By Plancherel identity,

-\Re\,\left\langle\mathcal{T}u,u\right\rangle_{\Gamma}=-\left\langle\Re M\,\mathcal{F}u,\mathcal{F}u\right\rangle_{\Gamma},

where $\Re\,M=(M+\bar{M}^{\top})/2$ . However, the sign of $-\Re\,\left\langle\mathcal{T}u,u\right\rangle_{\Gamma}$ is undeterminied because it lacks the result that $-\Re\,M(\xi)$ is positive definite or negative definite. Fortunately, for sufficiently large $|\xi|$ , we know $-\Re\,M(\xi)$ is positive definite, given in Lemma 3.2.

Lemma 3.2.

$-\Re\,M(\xi)>0$ for $|\xi|>k_{s}$ .

The proof is also omitted here as it is trivial compared as the results in [18]. Noting that

\left\langle\mathcal{F}u,\mathcal{F}u\right\rangle=\int_{|\xi|>k_{s}}M(\xi)|\hat{u}|^{2}\mathrm{d}\,\xi+\int_{|\xi|\leq k_{s}}M(\xi)|\hat{u}|^{2}\mathrm{d}\,\xi,

and using Lemma 3.2, we have

-\left\langle\Re\,\mathcal{F}u,\mathcal{F}u\right\rangle\geq-\int_{|\xi|\leq k_{s}}\Re\,M(\xi)|\hat{u}|^{2}\mathrm{d}\,\xi.
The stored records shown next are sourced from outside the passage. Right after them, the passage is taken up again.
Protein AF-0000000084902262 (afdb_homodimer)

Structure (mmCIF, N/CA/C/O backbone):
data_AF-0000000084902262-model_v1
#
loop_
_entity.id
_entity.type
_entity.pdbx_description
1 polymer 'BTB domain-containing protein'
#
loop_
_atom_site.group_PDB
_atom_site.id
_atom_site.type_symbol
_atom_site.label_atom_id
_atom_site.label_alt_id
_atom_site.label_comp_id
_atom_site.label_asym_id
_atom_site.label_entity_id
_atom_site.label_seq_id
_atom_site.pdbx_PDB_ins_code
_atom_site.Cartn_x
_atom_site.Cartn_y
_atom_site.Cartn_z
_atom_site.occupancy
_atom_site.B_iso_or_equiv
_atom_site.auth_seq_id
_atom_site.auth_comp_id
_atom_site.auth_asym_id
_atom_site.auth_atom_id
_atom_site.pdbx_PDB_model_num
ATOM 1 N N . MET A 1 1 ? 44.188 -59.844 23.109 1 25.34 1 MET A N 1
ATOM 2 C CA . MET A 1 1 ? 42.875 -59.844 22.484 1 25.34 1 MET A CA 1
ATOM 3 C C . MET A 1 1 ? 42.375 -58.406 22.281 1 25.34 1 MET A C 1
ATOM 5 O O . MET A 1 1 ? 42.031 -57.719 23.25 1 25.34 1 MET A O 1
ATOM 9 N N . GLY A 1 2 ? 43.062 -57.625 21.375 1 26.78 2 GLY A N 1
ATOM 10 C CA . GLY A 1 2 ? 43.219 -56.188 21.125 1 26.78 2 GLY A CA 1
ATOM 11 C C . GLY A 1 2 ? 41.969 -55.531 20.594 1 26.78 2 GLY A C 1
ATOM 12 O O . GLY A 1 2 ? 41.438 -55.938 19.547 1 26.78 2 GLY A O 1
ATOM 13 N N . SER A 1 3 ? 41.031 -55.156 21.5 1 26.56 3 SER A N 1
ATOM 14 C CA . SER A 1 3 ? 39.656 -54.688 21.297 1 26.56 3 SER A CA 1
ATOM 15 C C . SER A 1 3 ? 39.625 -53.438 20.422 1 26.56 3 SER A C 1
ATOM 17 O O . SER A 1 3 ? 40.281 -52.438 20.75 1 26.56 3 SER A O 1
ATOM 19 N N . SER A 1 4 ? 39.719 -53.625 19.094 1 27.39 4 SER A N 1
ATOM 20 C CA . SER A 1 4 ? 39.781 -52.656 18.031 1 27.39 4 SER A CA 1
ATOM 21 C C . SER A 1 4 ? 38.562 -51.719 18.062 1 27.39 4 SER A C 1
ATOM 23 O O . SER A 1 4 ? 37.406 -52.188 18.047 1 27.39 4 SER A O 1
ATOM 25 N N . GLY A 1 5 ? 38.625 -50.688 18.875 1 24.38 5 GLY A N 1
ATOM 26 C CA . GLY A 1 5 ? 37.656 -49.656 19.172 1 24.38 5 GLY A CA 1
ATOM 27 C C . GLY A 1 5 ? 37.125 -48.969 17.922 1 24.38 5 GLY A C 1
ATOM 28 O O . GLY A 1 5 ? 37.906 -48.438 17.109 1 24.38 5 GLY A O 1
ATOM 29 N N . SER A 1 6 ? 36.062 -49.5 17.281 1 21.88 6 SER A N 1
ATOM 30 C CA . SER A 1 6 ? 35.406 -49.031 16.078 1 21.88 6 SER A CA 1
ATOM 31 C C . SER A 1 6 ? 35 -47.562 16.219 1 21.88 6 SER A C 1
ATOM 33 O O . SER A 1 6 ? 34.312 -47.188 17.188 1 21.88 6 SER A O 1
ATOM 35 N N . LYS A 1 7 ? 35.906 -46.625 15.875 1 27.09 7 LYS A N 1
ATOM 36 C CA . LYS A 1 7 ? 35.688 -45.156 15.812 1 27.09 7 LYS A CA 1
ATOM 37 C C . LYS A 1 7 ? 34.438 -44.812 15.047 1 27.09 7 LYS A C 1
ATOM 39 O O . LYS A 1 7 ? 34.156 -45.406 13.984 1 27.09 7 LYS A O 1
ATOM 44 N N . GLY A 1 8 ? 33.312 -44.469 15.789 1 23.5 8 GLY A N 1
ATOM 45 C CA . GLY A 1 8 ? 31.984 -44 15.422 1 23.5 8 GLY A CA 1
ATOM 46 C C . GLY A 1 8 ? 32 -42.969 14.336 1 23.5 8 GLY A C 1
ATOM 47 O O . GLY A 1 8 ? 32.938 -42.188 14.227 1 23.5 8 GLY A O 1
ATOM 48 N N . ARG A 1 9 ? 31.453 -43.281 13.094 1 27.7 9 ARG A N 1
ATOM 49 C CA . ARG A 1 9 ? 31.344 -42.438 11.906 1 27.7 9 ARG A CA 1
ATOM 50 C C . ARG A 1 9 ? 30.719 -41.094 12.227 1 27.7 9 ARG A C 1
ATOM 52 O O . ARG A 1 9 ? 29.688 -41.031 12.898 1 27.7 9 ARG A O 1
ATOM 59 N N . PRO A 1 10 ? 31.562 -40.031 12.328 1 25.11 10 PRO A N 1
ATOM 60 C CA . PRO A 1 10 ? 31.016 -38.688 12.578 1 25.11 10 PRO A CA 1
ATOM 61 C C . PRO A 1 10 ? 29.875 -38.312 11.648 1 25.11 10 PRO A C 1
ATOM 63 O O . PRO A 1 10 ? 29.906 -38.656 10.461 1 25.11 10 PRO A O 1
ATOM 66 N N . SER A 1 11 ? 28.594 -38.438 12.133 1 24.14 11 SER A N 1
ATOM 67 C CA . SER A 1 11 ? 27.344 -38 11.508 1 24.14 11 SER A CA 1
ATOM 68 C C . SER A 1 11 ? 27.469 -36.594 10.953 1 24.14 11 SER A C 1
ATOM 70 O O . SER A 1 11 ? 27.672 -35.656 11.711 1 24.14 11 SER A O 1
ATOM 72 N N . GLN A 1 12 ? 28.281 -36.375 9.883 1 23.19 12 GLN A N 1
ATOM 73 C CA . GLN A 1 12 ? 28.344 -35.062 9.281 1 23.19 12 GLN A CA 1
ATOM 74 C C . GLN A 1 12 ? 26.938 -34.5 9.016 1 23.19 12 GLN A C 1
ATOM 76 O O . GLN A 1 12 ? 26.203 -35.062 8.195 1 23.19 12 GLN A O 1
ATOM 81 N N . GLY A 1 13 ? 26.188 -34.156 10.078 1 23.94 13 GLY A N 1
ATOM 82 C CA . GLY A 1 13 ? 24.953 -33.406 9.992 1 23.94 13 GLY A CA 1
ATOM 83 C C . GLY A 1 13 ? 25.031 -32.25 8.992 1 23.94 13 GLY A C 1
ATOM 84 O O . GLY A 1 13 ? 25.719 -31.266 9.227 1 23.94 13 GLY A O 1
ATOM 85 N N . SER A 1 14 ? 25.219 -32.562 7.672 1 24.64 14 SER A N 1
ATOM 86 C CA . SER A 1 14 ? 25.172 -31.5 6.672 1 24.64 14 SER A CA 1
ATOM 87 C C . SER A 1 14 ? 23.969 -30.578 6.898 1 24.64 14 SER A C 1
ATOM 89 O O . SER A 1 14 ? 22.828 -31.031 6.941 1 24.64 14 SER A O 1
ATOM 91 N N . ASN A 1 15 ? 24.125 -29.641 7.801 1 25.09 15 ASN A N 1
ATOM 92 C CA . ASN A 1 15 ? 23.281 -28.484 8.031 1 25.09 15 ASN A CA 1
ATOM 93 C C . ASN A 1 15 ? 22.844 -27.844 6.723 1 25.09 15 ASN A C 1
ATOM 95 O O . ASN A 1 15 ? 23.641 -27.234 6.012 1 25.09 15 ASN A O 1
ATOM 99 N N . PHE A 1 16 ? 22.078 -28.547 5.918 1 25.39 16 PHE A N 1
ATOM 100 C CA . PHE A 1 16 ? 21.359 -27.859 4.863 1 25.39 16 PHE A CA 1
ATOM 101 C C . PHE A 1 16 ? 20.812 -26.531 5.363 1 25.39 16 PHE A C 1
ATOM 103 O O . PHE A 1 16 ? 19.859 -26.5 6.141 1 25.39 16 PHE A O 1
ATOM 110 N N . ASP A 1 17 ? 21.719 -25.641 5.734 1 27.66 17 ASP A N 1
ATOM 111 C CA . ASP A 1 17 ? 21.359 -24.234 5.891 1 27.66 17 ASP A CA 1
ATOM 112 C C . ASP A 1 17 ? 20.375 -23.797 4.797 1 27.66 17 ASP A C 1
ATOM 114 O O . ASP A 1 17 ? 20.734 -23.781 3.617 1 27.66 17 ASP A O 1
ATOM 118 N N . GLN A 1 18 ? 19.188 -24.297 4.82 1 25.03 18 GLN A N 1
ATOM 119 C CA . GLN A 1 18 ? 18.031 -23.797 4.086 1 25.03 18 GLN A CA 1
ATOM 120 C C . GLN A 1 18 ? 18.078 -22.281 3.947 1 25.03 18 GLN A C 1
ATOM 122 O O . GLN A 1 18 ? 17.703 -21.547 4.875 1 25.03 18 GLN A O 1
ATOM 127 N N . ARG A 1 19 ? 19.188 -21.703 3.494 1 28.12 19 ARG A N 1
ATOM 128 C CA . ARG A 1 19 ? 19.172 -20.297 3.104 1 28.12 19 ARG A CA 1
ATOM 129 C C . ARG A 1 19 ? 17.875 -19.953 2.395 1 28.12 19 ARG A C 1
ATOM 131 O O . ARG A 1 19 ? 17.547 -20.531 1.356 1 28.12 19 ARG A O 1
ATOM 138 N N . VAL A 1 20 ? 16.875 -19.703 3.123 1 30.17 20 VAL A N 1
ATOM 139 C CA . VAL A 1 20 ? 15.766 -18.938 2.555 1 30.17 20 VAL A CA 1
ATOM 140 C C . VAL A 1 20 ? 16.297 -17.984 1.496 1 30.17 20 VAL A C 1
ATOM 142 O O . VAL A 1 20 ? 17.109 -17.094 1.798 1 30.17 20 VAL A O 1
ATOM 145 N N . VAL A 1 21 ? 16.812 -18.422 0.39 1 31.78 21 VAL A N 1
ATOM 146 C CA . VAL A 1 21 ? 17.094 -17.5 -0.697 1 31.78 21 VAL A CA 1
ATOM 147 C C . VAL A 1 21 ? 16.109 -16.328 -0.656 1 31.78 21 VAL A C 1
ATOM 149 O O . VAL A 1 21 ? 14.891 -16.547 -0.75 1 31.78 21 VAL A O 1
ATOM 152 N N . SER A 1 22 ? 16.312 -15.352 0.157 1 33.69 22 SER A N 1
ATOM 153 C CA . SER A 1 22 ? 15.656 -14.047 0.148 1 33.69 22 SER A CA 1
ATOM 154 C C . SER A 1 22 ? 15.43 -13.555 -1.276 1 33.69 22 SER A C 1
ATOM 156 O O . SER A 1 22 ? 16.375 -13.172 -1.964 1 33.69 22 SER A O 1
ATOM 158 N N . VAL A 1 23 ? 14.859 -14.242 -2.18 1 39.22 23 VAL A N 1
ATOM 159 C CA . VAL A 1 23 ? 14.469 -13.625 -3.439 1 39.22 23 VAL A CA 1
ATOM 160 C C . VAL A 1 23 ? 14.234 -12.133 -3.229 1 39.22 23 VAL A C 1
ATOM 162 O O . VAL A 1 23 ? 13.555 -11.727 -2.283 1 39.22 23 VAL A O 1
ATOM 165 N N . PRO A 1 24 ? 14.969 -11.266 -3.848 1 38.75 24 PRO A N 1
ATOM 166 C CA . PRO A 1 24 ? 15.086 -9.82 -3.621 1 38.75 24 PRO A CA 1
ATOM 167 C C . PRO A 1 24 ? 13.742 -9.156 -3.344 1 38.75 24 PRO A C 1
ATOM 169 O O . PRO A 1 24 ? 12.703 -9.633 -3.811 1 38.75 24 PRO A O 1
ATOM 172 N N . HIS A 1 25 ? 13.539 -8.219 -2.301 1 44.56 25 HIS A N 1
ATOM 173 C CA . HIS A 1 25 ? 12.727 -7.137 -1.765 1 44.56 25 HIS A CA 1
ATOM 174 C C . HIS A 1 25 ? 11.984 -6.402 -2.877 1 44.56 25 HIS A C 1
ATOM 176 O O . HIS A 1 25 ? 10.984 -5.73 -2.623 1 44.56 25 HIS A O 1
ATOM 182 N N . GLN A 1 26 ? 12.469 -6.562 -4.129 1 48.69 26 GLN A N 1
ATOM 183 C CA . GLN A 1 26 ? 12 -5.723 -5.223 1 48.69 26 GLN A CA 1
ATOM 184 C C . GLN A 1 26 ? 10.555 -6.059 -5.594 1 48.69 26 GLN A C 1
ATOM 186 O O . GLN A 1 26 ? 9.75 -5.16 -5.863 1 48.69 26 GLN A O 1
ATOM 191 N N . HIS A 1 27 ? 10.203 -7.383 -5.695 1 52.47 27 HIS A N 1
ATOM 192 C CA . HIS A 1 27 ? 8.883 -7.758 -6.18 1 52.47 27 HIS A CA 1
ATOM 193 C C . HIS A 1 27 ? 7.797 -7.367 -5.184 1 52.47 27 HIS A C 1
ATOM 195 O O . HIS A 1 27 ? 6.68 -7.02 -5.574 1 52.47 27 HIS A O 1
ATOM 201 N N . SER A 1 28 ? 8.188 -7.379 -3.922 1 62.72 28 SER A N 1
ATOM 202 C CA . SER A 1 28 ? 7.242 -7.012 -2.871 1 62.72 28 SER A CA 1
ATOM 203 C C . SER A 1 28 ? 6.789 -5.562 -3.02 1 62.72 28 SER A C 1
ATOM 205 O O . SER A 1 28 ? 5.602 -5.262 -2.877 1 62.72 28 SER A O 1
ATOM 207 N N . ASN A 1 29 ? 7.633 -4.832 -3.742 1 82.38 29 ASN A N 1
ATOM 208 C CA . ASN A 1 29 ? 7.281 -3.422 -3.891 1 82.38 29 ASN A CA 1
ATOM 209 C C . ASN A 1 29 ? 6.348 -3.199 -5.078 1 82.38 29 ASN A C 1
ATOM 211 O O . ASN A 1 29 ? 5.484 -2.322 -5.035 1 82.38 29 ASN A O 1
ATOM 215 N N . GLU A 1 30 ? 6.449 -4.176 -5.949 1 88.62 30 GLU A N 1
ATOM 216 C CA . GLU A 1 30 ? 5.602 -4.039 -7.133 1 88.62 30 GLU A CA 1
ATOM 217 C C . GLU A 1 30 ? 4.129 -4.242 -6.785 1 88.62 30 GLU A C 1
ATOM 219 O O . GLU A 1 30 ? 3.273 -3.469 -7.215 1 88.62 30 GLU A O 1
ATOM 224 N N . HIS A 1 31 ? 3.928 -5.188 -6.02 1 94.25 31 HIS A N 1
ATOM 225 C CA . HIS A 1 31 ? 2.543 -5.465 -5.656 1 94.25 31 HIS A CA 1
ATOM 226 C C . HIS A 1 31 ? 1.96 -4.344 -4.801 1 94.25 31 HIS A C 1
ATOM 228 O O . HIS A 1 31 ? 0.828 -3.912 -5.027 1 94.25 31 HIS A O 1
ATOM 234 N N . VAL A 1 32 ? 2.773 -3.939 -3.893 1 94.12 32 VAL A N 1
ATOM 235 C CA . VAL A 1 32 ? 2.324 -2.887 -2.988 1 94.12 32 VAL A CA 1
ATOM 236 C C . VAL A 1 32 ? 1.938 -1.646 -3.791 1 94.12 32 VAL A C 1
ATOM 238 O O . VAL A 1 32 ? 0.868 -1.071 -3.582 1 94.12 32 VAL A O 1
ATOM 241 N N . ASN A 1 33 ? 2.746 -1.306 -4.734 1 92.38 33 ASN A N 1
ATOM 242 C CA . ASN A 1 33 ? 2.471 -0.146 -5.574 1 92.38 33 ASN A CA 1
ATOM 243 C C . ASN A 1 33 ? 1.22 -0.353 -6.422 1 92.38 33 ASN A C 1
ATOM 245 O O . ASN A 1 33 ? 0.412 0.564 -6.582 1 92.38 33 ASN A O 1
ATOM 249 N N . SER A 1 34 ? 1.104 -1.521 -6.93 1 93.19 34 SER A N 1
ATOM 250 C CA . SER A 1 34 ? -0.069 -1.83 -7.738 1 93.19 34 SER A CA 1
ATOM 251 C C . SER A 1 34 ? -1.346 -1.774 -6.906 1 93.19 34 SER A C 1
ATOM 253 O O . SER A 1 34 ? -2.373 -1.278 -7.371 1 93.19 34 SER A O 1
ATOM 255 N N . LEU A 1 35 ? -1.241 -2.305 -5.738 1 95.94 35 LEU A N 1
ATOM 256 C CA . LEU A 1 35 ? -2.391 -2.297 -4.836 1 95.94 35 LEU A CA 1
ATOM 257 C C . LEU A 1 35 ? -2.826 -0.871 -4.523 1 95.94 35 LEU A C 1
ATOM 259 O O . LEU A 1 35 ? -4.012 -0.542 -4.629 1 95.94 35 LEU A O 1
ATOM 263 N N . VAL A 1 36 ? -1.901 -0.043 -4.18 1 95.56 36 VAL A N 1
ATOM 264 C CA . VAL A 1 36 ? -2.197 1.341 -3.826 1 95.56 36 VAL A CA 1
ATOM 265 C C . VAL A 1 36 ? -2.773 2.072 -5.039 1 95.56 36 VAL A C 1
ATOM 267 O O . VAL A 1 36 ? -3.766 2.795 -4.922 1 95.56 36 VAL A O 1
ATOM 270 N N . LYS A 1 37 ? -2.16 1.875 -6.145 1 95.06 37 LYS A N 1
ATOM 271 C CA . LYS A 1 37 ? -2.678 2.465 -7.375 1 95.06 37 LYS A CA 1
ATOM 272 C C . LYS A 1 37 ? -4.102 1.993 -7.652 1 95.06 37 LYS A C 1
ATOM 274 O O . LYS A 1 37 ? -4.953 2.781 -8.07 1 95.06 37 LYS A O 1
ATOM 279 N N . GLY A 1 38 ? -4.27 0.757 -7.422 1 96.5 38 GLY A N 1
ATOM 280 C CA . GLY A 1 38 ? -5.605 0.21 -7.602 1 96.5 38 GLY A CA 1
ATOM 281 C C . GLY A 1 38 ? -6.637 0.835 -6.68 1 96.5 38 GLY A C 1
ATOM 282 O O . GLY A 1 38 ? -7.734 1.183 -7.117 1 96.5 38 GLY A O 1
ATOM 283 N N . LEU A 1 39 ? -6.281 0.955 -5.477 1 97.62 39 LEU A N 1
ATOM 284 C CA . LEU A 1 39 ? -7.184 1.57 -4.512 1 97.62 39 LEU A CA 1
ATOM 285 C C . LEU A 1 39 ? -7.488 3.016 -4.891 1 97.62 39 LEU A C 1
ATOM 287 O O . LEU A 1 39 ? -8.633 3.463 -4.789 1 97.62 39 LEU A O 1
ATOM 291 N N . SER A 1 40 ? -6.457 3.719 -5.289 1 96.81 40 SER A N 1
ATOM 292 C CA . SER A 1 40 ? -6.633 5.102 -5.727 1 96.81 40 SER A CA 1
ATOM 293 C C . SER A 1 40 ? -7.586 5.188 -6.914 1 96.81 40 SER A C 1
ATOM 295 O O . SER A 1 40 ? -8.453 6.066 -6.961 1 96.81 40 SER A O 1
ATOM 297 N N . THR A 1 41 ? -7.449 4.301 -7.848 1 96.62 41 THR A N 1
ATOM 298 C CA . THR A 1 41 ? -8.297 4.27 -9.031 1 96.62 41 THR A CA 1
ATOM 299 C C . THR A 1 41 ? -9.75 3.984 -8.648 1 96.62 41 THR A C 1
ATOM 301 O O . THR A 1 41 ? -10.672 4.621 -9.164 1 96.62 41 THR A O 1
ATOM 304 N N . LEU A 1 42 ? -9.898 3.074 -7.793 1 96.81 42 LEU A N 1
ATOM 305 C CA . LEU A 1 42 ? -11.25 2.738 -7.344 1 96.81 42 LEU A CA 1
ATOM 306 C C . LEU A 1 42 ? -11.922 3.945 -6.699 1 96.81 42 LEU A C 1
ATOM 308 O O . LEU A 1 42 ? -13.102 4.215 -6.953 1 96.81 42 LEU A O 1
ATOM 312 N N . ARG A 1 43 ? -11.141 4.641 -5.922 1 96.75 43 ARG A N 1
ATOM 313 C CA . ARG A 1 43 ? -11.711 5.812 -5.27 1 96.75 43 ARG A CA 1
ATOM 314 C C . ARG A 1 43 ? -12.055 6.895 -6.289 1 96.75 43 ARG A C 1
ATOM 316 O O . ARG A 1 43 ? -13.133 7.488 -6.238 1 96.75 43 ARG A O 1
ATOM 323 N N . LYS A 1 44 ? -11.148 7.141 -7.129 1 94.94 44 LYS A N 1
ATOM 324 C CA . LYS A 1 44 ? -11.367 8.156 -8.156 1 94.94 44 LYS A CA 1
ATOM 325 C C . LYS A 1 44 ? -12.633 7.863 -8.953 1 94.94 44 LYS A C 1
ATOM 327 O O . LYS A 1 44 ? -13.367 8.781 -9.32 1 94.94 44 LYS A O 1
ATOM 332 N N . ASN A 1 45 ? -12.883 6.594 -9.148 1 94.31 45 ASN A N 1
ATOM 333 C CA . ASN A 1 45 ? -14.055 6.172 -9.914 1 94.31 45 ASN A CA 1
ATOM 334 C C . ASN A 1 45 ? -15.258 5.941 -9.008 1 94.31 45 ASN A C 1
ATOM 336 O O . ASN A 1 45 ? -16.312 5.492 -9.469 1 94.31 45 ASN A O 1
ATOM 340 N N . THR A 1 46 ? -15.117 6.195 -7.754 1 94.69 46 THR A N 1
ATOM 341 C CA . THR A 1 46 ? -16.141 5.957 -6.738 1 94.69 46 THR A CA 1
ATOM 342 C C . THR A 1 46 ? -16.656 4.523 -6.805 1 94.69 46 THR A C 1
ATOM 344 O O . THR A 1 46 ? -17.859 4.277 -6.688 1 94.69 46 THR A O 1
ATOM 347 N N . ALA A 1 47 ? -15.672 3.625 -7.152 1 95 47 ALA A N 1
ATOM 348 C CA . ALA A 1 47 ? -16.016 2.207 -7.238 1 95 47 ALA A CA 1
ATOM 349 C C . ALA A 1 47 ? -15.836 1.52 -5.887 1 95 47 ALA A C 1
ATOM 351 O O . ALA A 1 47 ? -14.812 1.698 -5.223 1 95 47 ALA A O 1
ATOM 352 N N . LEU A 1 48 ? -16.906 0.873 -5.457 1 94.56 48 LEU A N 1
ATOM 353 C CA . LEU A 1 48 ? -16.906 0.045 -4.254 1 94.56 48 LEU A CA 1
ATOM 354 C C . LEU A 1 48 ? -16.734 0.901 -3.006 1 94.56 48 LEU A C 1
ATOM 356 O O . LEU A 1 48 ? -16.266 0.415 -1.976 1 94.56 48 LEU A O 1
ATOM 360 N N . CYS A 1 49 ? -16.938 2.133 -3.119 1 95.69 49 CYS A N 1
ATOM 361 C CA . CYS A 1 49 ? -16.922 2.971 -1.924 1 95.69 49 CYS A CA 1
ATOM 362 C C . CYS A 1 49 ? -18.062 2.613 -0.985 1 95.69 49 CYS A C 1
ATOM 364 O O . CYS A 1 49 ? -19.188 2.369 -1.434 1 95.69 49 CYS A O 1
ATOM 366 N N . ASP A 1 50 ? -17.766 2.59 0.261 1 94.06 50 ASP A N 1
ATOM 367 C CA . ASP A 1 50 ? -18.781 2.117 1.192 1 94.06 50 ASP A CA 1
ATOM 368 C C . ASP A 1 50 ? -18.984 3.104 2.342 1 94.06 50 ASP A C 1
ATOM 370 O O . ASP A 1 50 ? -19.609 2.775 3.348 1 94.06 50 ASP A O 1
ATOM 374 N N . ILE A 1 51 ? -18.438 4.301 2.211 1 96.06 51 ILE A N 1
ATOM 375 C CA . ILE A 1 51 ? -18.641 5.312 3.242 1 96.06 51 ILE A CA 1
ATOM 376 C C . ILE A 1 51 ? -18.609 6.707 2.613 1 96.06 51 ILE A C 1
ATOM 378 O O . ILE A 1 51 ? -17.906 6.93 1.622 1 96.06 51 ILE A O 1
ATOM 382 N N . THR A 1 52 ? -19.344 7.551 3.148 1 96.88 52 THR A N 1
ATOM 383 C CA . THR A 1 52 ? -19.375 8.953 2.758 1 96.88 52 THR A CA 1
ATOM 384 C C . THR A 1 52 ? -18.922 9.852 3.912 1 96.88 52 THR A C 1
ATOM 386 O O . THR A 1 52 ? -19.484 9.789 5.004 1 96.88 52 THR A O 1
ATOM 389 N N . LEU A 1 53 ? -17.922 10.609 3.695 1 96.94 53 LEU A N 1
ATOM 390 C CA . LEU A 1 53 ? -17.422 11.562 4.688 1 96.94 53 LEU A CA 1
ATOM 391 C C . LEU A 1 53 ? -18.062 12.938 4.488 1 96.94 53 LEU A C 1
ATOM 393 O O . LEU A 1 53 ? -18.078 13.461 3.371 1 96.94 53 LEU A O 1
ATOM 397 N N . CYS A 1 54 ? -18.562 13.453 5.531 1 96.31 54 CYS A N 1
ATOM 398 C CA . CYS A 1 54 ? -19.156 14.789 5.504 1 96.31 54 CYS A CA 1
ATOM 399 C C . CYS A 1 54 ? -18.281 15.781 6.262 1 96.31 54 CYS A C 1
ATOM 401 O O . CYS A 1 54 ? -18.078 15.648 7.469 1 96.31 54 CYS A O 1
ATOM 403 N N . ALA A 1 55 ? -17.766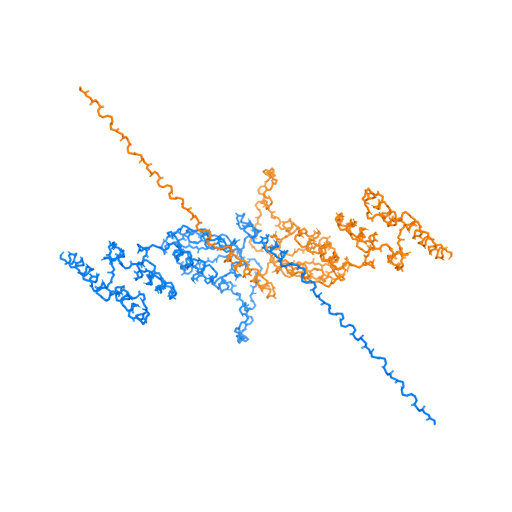 16.688 5.578 1 95.12 55 ALA A N 1
ATOM 404 C CA . ALA A 1 55 ? -16.891 17.703 6.172 1 95.12 55 ALA A CA 1
ATOM 405 C C . ALA A 1 55 ? -17.422 19.109 5.895 1 95.12 55 ALA A C 1
ATOM 407 O O . ALA A 1 55 ? -17.969 19.375 4.824 1 95.12 55 ALA A O 1
ATOM 408 N N . ASN A 1 56 ? -17.266 20.016 6.875 1 94.19 56 ASN A N 1
ATOM 409 C CA . ASN A 1 56 ? -17.625 21.422 6.762 1 94.19 56 ASN A CA 1
ATOM 410 C C . ASN A 1 56 ? -16.391 22.328 6.855 1 94.19 56 ASN A C 1
ATOM 412 O O . ASN A 1 56 ? -15.508 22.094 7.68 1 94.19 56 ASN A O 1
ATOM 416 N N . GLU A 1 57 ? -16.359 23.266 6.008 1 91.69 57 GLU A N 1
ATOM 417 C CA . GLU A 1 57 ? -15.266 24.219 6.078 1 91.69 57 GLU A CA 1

Therefore, it suffices to estimate the intergal in $\{|\xi|\leq k_{s}\}$ . The following inequality is similar as the three-dimensions case in [20].

Lemma 3.3.

For any $u\in V$ , we have $\Re\,B(u,u)>C_{1}\|\nabla u\|^{2}_{L^{2}(D)^{2}}-C_{2}\|u\|^{2}_{L^{2}(D)^{2}}$ , where $C_{1},\,C_{2}$ are positive constants which depend on $\lambda,\,\mu,\,\omega$ .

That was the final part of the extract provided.